That can't be right...surely it was the *great *Michael Giacchino??


----------



## Border Collie (Mar 9, 2016)

seen it. best thing in the Star Wars franchise since Empire Strikes Back.


----------



## SiegendesLicht (Mar 4, 2012)

Pugg said:


> No, I don't like Star Wars movies, never seen one, never will.


Same here. And just so nobody says "Ah you haven't seen it, what can you know!" I have looked at the trailer. Just another meaningless sequence of fights and special effects.


----------



## Nereffid (Feb 6, 2013)

znapschatz said:


> some simple-minded (not in a pejorative sense) feature film, this meaning content youngsters could grasp...you know, something by Disney, rather than Ingmar Bergman.


We've come a looooong way since then... some recent Pixar movies manage to successfully combine the two!


----------



## SuperTonic (Jun 3, 2010)

I've seen it. I'd rate it as one of the better movies in the franchise so far. I definitely liked it more than The Force Awakens.


----------



## znapschatz (Feb 28, 2016)

Nereffid said:


> We've come a looooong way since then... some recent Pixar movies manage to successfully combine the two!
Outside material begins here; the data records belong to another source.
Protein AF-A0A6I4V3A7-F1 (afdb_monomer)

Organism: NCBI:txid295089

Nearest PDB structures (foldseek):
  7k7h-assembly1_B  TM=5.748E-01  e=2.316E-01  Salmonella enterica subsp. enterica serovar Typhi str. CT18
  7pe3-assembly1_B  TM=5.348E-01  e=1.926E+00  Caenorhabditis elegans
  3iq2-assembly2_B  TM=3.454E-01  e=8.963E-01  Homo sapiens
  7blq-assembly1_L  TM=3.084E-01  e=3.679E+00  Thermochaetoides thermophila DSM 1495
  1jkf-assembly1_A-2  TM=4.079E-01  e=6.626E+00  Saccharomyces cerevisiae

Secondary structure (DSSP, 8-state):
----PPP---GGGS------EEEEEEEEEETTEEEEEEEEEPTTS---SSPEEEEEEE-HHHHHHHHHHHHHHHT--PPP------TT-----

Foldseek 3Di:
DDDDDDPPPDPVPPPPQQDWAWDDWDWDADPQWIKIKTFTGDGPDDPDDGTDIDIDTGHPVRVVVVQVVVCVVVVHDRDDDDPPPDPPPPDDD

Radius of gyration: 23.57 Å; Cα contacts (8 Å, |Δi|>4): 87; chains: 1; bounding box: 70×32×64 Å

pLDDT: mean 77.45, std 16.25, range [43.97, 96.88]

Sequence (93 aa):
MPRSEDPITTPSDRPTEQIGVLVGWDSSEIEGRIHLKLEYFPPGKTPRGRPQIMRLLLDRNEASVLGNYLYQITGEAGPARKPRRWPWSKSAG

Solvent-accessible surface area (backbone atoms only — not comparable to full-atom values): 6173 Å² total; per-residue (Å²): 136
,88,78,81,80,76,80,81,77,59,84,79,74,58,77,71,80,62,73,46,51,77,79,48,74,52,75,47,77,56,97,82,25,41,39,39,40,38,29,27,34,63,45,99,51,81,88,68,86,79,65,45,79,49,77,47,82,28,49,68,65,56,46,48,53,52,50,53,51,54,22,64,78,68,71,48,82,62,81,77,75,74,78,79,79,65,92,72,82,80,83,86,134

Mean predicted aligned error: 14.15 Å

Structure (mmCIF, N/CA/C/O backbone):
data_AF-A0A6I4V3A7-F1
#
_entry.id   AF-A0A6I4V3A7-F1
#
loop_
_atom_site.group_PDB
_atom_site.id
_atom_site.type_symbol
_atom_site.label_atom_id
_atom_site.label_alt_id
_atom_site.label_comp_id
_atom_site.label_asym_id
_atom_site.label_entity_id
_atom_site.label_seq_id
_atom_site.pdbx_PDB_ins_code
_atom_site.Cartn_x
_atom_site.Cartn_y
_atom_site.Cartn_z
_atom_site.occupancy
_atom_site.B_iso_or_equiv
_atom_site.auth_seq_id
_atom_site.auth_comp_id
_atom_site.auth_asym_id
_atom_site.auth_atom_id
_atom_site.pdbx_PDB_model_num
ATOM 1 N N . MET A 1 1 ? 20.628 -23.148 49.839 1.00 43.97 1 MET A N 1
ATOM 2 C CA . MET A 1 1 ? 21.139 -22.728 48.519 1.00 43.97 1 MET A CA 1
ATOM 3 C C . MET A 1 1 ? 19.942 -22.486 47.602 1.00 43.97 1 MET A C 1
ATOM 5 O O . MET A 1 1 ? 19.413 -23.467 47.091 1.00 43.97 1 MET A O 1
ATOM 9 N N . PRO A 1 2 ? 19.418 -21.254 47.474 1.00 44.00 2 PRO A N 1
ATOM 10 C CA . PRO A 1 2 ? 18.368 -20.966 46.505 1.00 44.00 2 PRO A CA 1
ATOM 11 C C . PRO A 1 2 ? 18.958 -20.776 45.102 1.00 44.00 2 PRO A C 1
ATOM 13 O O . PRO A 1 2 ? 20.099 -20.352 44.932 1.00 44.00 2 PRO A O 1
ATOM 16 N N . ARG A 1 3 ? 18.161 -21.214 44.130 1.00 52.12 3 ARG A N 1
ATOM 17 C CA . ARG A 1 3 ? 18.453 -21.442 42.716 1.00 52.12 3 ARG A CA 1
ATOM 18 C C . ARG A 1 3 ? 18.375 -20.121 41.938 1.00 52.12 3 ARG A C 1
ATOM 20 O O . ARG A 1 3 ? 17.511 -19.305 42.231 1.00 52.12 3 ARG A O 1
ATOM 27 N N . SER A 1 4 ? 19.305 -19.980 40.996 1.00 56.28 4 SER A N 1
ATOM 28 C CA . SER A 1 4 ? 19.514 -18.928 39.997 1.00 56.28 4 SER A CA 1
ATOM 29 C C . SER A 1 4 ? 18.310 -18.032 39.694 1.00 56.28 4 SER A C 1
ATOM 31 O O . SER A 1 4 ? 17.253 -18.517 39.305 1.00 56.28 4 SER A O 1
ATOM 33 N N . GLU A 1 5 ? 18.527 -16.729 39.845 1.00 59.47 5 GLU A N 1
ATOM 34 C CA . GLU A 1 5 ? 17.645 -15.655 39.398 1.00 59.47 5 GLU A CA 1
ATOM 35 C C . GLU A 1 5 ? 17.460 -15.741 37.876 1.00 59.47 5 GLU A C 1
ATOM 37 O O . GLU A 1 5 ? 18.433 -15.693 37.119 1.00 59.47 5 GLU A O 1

I thoroughly agree, but this series was consciously conceived by George Lucas to be *The Grand Saturday Matinee Serial of All Time*, apotheosis of them all. Please understand, I have nothing against this, and I was entertained by the first one. But one was enough. The franchise is just not to my taste, that's all.


----------



## violadude (May 2, 2011)

Probably not, I don't really enjoy all the epic blockbuster thrillers. They're getting old. Sci-fi is one of my favorite genres, but Star Wars isn't "really" sci-fi. Sci-fi as a genre is supposed to explore the relationship between man and possible future technologies/aliens/whatever. Star Wars is pretty much just an action adventure/fantasy film that happens to take place in space.


----------



## violadude (May 2, 2011)

SuperTonic said:


> I've seen it. I'd rate it as one of the better movies in the franchise so far. I definitely liked it more than The Force Awakens.


Ya because the Force Awakens was just A New Hope with better graphics.


----------



## ArtMusic (Jan 5, 2013)

SuperTonic said:


> I've seen it. I'd rate it as one of the better movies in the franchise so far. I definitely liked it more than The Force Awakens.


So do I. I was surprised by several things in it.


----------



## Granate (Jun 25, 2016)

I was on the edge of my seat when I watched my first Star Wars film in theatres: The Force Awakens. I really liked it, but I knew it was a repetition of the same old plot. I congratulate Pugg for being able to avoid ANY Star Wars film since the start!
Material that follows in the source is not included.